The engine is slightly louder at idle, though not obtrusive. Precise common-rail fuel injection raises power while cutting emissions and noise; the cleaner fuel burns more quietly and completely.
Under acceleration, the diesel’s deep drone is less pleasing, but at a steady cruise, the car is so smooth and quiet that even a sharp-eared engineer might not realize there is a diesel engine is under the hood.
For luxury buyers who have suddenly awakened to the imperatives of economy and conservation, this is a no-brainer bargain. With a base price of $52,325, Mercedes is charging just $1,000 extra for the frugal engine and Bluetec emissions system, compared with the gasoline V-6. Contrast that with the big premiums for luxury hybrids: the Lexus GS 450h costs $8,000 more than the gasoline V-6 version, yet its overall E.P.A. rating is just 1 m.p.g. higher, at 25.

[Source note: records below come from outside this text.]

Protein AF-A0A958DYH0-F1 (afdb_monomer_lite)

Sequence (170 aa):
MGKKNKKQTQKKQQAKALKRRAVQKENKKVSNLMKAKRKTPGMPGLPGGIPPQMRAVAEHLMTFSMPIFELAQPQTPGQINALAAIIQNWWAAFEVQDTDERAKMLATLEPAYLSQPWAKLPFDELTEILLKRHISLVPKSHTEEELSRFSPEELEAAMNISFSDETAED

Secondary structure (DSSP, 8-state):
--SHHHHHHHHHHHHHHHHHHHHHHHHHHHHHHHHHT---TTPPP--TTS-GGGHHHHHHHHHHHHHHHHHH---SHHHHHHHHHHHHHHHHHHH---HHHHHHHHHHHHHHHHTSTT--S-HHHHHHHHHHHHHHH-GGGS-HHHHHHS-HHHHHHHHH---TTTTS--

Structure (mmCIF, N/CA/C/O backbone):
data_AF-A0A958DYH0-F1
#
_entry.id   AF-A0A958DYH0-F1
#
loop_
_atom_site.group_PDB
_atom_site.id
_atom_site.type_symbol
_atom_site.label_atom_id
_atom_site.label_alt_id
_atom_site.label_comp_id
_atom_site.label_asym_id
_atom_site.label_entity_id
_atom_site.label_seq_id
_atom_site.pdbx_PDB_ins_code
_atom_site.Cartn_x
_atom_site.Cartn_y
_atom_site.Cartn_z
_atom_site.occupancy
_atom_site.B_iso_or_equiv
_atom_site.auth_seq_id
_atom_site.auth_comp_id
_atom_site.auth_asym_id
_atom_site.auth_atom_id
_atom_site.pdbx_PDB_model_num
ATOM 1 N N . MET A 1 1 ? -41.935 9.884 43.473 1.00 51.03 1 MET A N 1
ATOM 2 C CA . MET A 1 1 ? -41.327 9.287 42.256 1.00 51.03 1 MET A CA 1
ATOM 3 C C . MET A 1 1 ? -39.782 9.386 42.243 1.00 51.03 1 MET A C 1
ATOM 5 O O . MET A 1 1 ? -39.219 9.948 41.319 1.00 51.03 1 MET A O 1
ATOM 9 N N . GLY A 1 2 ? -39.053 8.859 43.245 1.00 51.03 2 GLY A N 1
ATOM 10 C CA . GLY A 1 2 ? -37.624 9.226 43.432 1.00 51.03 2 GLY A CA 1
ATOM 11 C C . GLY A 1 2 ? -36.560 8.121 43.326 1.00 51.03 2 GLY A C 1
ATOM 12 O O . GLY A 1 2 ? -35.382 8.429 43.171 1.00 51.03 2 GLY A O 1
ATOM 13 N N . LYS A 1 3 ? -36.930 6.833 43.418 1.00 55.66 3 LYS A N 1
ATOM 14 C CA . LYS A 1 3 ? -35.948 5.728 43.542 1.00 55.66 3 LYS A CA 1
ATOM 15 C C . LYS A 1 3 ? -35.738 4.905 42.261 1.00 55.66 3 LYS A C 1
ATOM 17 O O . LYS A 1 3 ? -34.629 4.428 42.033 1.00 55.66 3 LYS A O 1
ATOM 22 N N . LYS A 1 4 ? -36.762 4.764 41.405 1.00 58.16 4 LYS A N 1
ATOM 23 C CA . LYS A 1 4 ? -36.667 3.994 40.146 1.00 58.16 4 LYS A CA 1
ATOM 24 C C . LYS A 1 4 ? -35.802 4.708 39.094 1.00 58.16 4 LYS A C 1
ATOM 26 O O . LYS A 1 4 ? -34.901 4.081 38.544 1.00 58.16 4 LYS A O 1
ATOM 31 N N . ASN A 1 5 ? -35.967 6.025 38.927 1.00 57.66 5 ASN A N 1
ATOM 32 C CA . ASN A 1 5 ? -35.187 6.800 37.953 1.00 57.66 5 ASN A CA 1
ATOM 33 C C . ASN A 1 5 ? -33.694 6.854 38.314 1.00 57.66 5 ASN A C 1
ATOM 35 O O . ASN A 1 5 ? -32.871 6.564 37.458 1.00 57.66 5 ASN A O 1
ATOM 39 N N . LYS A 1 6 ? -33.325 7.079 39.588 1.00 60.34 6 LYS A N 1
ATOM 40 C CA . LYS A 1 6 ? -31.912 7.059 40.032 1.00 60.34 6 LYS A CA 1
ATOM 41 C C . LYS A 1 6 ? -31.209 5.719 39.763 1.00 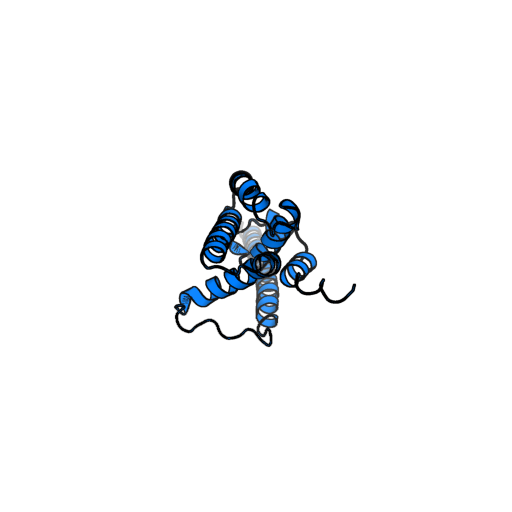60.34 6 LYS A C 1
ATOM 43 O O . LYS A 1 6 ? -30.068 5.717 39.304 1.00 60.34 6 LYS A O 1
ATOM 48 N N . LYS A 1 7 ? -31.886 4.582 39.990 1.00 63.88 7 LYS A N 1
ATOM 49 C CA . LYS A 1 7 ? -31.337 3.247 39.672 1.00 63.88 7 LYS A CA 1
ATOM 50 C C . LYS A 1 7 ? -31.156 3.041 38.165 1.00 63.88 7 LYS A C 1
ATOM 52 O O . LYS A 1 7 ? -30.186 2.411 37.749 1.00 63.88 7 LYS A O 1
ATOM 57 N N . GLN A 1 8 ? -32.056 3.580 37.346 1.00 65.00 8 GLN A N 1
ATOM 58 C CA . GLN A 1 8 ? -31.962 3.483 35.890 1.00 65.00 8 GLN A CA 1
ATOM 59 C C . GLN A 1 8 ? -30.806 4.334 35.338 1.00 65.00 8 GLN A C 1
ATOM 61 O O . GLN A 1 8 ? -30.059 3.866 34.476 1.00 65.00 8 GLN A O 1
ATOM 66 N N . THR A 1 9 ? -30.586 5.535 35.885 1.00 62.75 9 THR A N 1
ATOM 67 C CA . THR A 1 9 ? -29.451 6.390 35.504 1.00 62.75 9 THR A CA 1
ATOM 68 C C . THR A 1 9 ? -28.111 5.787 35.935 1.00 62.75 9 THR A C 1
ATOM 70 O O . THR A 1 9 ? -27.170 5.784 35.142 1.00 62.75 9 THR A O 1
ATOM 73 N N . GLN A 1 10 ? -28.026 5.192 37.133 1.00 65.75 10 GLN A N 1
ATOM 74 C CA . GLN A 1 10 ? -26.817 4.488 37.594 1.00 65.75 10 GLN A CA 1
ATOM 75 C C . GLN A 1 10 ? -26.489 3.257 36.736 1.00 65.75 10 GLN A C 1
ATOM 77 O O . GLN A 1 10 ? -25.329 3.070 36.367 1.00 65.75 10 GLN A O 1
ATOM 82 N N . LYS A 1 11 ? -27.493 2.460 36.335 1.00 67.56 11 LYS A N 1
ATOM 83 C CA . LYS A 1 11 ? -27.284 1.331 35.409 1.00 67.56 11 LYS A CA 1
ATOM 84 C C . LYS A 1 11 ? -26.791 1.791 34.033 1.00 67.56 11 LYS A C 1
ATOM 86 O O . LYS A 1 11 ? -25.871 1.185 33.488 1.00 67.56 11 LYS A O 1
ATOM 91 N N . LYS A 1 12 ? -27.335 2.890 33.489 1.00 65.56 12 LYS A N 1
ATOM 92 C CA . LYS A 1 12 ? -26.852 3.474 32.221 1.00 65.56 12 LYS A CA 1
ATOM 93 C C . LYS A 1 12 ? -25.411 3.982 32.329 1.00 65.56 12 LYS A C 1
ATOM 95 O O . LYS A 1 12 ? -24.625 3.771 31.407 1.00 65.56 12 LYS A O 1
ATOM 100 N N . GLN A 1 13 ? -25.038 4.607 33.447 1.00 65.62 13 GLN A N 1
ATOM 101 C CA . GLN A 1 13 ? -23.665 5.073 33.668 1.00 65.62 13 GLN A CA 1
ATOM 102 C C . GLN A 1 13 ? -22.671 3.912 33.828 1.00 65.62 13 GLN A C 1
ATOM 104 O O . GLN A 1 13 ? -21.600 3.953 33.223 1.00 65.62 13 GLN A O 1
ATOM 109 N N . GLN A 1 14 ? -23.037 2.847 34.548 1.00 63.12 14 GLN A N 1
ATOM 110 C CA . GLN A 1 14 ? -22.204 1.643 34.663 1.00 63.12 14 GLN A CA 1
ATOM 111 C C . GLN A 1 14 ? -22.034 0.921 33.321 1.00 63.12 14 GLN A C 1
ATOM 113 O O . GLN A 1 14 ? -20.913 0.559 32.973 1.00 63.12 14 GLN A O 1
ATOM 118 N N . ALA A 1 15 ? -23.100 0.786 32.525 1.00 64.06 15 ALA A N 1
ATOM 119 C CA . ALA A 1 15 ? -23.015 0.187 31.192 1.00 64.06 15 ALA A CA 1
ATOM 120 C C . ALA A 1 15 ? -22.113 1.004 30.248 1.00 64.06 15 ALA A C 1
ATOM 122 O O . ALA A 1 15 ? -21.296 0.439 29.521 1.00 64.06 15 ALA A O 1
ATOM 123 N N . LYS A 1 16 ? -22.194 2.342 30.301 1.00 68.06 16 LYS A N 1
ATOM 124 C CA . LYS A 1 16 ? -21.324 3.230 29.512 1.00 68.06 16 LYS A CA 1
ATOM 125 C C . LYS A 1 16 ? -19.860 3.152 29.968 1.00 68.06 16 LYS A C 1
ATOM 127 O O . LYS A 1 16 ? -18.963 3.178 29.130 1.00 68.06 16 LYS A O 1
ATOM 132 N N . ALA A 1 17 ? -19.609 3.006 31.271 1.00 62.84 17 ALA A N 1
ATOM 133 C CA . ALA A 1 17 ? -18.264 2.810 31.815 1.00 62.84 17 ALA A CA 1
ATOM 134 C C . ALA A 1 17 ? -17.670 1.437 31.445 1.00 62.84 17 ALA A C 1
ATOM 136 O O . ALA A 1 17 ? -16.488 1.357 31.117 1.00 62.84 17 ALA A O 1
ATOM 137 N N . LEU A 1 18 ? -18.482 0.375 31.437 1.00 62.91 18 LEU A N 1
ATOM 138 C CA . LEU A 1 18 ? -18.087 -0.966 30.989 1.00 62.91 18 LEU A CA 1
ATOM 139 C C . LEU A 1 18 ? -17.742 -0.992 29.495 1.00 62.91 18 LEU A C 1
ATOM 141 O O . LEU A 1 18 ? -16.670 -1.480 29.144 1.00 62.91 18 LEU A O 1
ATOM 145 N N . LYS A 1 19 ? -18.574 -0.383 28.637 1.00 67.12 19 LYS A N 1
ATOM 146 C CA . LYS A 1 19 ? -18.276 -0.248 27.198 1.00 67.12 19 LYS A CA 1
ATOM 147 C C . LYS A 1 19 ? -16.992 0.547 26.952 1.00 67.12 19 LYS A C 1
ATOM 149 O O . LYS A 1 19 ? -16.143 0.112 26.187 1.00 67.12 19 LYS A O 1
ATOM 154 N N . ARG A 1 20 ? -16.783 1.657 27.674 1.00 63.22 20 ARG A N 1
ATOM 155 C CA . ARG A 1 20 ? -15.525 2.423 27.600 1.00 63.22 20 ARG A CA 1
ATOM 156 C C . ARG A 1 20 ? -14.311 1.599 28.026 1.00 63.22 20 ARG A C 1
ATOM 158 O O . ARG A 1 20 ? -13.277 1.687 27.380 1.00 63.22 20 ARG A O 1
ATOM 165 N N . ARG A 1 21 ? -14.425 0.782 29.079 1.00 59.38 21 ARG A N 1
ATOM 166 C CA . ARG A 1 21 ? -13.339 -0.106 29.529 1.00 59.38 21 ARG A CA 1
ATOM 167 C C . ARG A 1 21 ? -13.040 -1.228 28.531 1.00 59.38 21 ARG A C 1
ATOM 169 O O . ARG A 1 21 ? -11.876 -1.594 28.413 1.00 59.38 21 ARG A O 1
ATOM 176 N N . ALA A 1 22 ? -14.044 -1.756 27.831 1.00 62.97 22 ALA A N 1
ATOM 177 C CA . ALA A 1 22 ? -13.851 -2.764 26.786 1.00 62.97 22 ALA A CA 1
ATOM 178 C C . ALA A 1 22 ? -13.075 -2.182 25.594 1.00 62.97 22 ALA A C 1
ATOM 180 O O . ALA A 1 22 ? -11.996 -2.681 25.283 1.00 62.97 22 ALA A O 1
ATOM 181 N N . VAL A 1 23 ? -13.523 -1.036 25.068 1.00 58.62 23 VAL A N 1
ATOM 182 C CA . VAL A 1 23 ? -12.840 -0.312 23.979 1.00 58.62 23 VAL A CA 1
ATOM 183 C C . VAL A 1 23 ? -11.418 0.091 24.383 1.00 58.62 23 VAL A C 1
ATOM 185 O O . VAL A 1 23 ? -10.476 -0.025 23.610 1.00 58.62 23 VAL A O 1
ATOM 188 N N . GLN A 1 24 ? -11.208 0.511 25.634 1.00 62.88 24 GLN A N 1
ATOM 189 C CA . GLN A 1 24 ? -9.877 0.879 26.121 1.00 62.88 24 GLN A CA 1
ATOM 190 C C . GLN A 1 24 ? -8.950 -0.336 26.310 1.00 62.88 24 GLN A C 1
ATOM 192 O O . GLN A 1 24 ? -7.732 -0.185 26.213 1.00 62.88 24 GLN A O 1
ATOM 197 N N . LYS A 1 25 ? -9.498 -1.533 26.573 1.00 64.12 25 LYS A N 1
ATOM 198 C CA . LYS A 1 25 ? -8.734 -2.790 26.605 1.00 64.12 25 LYS A CA 1
ATOM 199 C C . LYS A 1 25 ? -8.376 -3.261 25.199 1.00 64.12 25 LYS A C 1
ATOM 201 O O . LYS A 1 25 ? -7.242 -3.683 25.017 1.00 64.12 25 LYS A O 1
ATOM 206 N N . GLU A 1 26 ? -9.280 -3.150 24.232 1.00 56.00 26 GLU A N 1
ATOM 207 C CA . GLU A 1 26 ? -8.983 -3.416 22.816 1.00 56.00 26 GLU A CA 1
ATOM 208 C C . GLU A 1 26 ? -7.931 -2.454 22.277 1.00 56.00 26 GLU A C 1
ATOM 210 O O . GLU A 1 26 ? -6.883 -2.898 21.821 1.00 56.00 26 GLU A O 1
ATOM 215 N N . ASN A 1 27 ? -8.107 -1.148 22.482 1.00 56.44 27 ASN A N 1
ATOM 216 C CA . ASN A 1 27 ? -7.121 -0.150 22.066 1.00 56.44 27 ASN A CA 1
ATOM 217 C C . ASN A 1 27 ? -5.764 -0.348 22.759 1.00 56.44 27 ASN A C 1
ATOM 219 O O . ASN A 1 27 ? -4.722 -0.093 22.160 1.00 56.44 27 ASN A O 1
ATOM 223 N N . LYS A 1 28 ? -5.741 -0.837 24.010 1.00 58.06 28 LYS A N 1
ATOM 224 C CA . LYS A 1 28 ? -4.493 -1.238 24.681 1.00 58.06 28 LYS A CA 1
ATOM 225 C C . LYS A 1 28 ? -3.913 -2.540 24.143 1.00 58.06 28 LYS A C 1
ATOM 227 O O . LYS A 1 28 ? -2.696 -2.645 24.121 1.00 58.06 28 LYS A O 1
ATOM 232 N N . LYS A 1 29 ? -4.724 -3.514 23.726 1.00 59.66 29 LYS A N 1
ATOM 233 C CA . LYS A 1 29 ? -4.241 -4.740 23.073 1.00 59.66 29 LYS A CA 1
ATOM 234 C C . LYS A 1 29 ? -3.622 -4.412 21.718 1.00 59.66 29 LYS A C 1
ATOM 236 O O . LYS A 1 29 ? -2.484 -4.797 21.502 1.00 59.66 29 LYS A O 1
ATOM 241 N N . VAL A 1 30 ? -4.291 -3.609 20.891 1.00 56.41 30 VAL A N 1
ATOM 242 C CA . VAL A 1 30 ? -3.762 -3.111 19.610 1.00 56.41 30 VAL A CA 1
ATOM 243 C C . VAL A 1 30 ? -2.508 -2.256 19.835 1.00 56.41 30 VAL A C 1
ATOM 245 O O . VAL A 1 30 ? -1.487 -2.471 19.192 1.00 56.41 30 VAL A O 1
ATOM 248 N N . SER A 1 31 ? -2.514 -1.353 20.825 1.00 49.25 31 SER A N 1
ATOM 249 C CA . SER A 1 31 ? -1.328 -0.556 21.177 1.00 49.25 31 SER A CA 1
ATOM 250 C C . SER A 1 31 ? -0.178 -1.402 21.733 1.00 49.25 31 SER A C 1
ATOM 252 O O . SER A 1 31 ? 0.978 -1.086 21.466 1.00 49.25 31 SER A O 1
ATOM 254 N N . ASN A 1 32 ? -0.457 -2.466 22.489 1.00 56.75 32 ASN A N 1
ATOM 255 C CA . ASN A 1 32 ? 0.564 -3.392 22.972 1.00 56.75 32 ASN A CA 1
ATOM 256 C C . ASN A 1 32 ? 1.071 -4.308 21.855 1.00 56.75 32 ASN A C 1
ATOM 258 O O . ASN A 1 32 ? 2.254 -4.615 21.867 1.00 56.75 32 ASN A O 1
ATOM 262 N N . LEU A 1 33 ? 0.242 -4.660 20.868 1.00 52.44 33 LEU A N 1
ATOM 263 C CA . LEU A 1 33 ? 0.671 -5.314 19.628 1.00 52.44 33 LEU A CA 1
ATOM 264 C C . LEU A 1 33 ? 1.639 -4.398 18.856 1.00 52.44 33 LEU A C 1
ATOM 266 O O . LEU A 1 33 ? 2.725 -4.817 18.471 1.00 52.44 33 LEU A O 1
ATOM 270 N N . MET A 1 34 ? 1.314 -3.104 18.743 1.00 53.28 34 MET A N 1
ATOM 271 C CA . MET A 1 34 ? 2.191 -2.095 18.129 1.00 53.28 34 MET A CA 1
ATOM 272 C C . MET A 1 34 ? 3.466 -1.814 18.941 1.00 53.28 34 MET A C 1
ATOM 274 O O . MET A 1 34 ? 4.508 -1.503 18.370 1.00 53.28 34 MET A O 1
ATOM 278 N N . LYS A 1 35 ? 3.419 -1.925 20.274 1.00 52.19 35 LYS A N 1
ATOM 279 C CA . LYS A 1 35 ? 4.613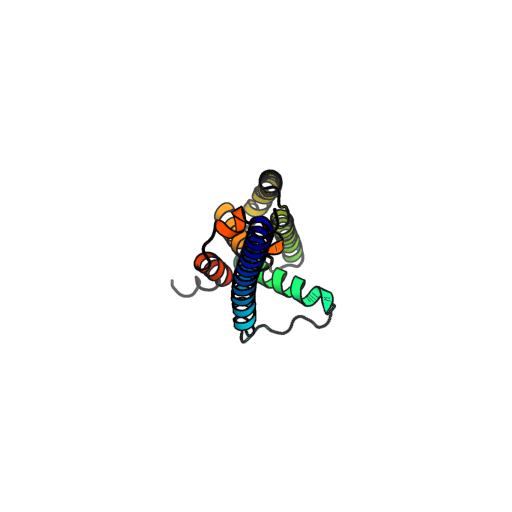 -1.811 21.130 1.00 52.19 35 LYS A CA 1
ATOM 280 C C . LYS A 1 35 ? 5.457 -3.085 21.131 1.00 52.19 35 LYS A C 1
ATOM 282 O O . LYS A 1 35 ? 6.669 -2.970 21.247 1.00 52.19 35 LYS A O 1
ATOM 287 N N . ALA A 1 36 ? 4.853 -4.261 20.972 1.00 49.41 36 ALA A N 1
ATOM 288 C CA . ALA A 1 36 ? 5.558 -5.533 20.825 1.00 49.41 36 ALA A CA 1
ATOM 289 C C . ALA A 1 36 ? 6.232 -5.662 19.448 1.00 49.41 36 ALA A C 1
ATOM 291 O O . ALA A 1 36 ? 7.279 -6.288 19.352 1.00 49.41 36 ALA A O 1
ATOM 292 N N . LYS A 1 37 ? 5.719 -4.973 18.416 1.00 52.47 37 LYS A N 1
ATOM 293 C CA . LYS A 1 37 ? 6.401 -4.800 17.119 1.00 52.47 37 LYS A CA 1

In the real world, this means that in about two years the Mercedes — even with diesel now going for only pennies less, on average, than premium gas — will save an owner enough in fuel bills to offset its added cost.
In contrast, the owner of a Lexus GS 450h might as well be Rip Van Winkle: he will have to drive the car more than 130 years to get back the premium.
INSIDE TRACK: Fill it and forget it.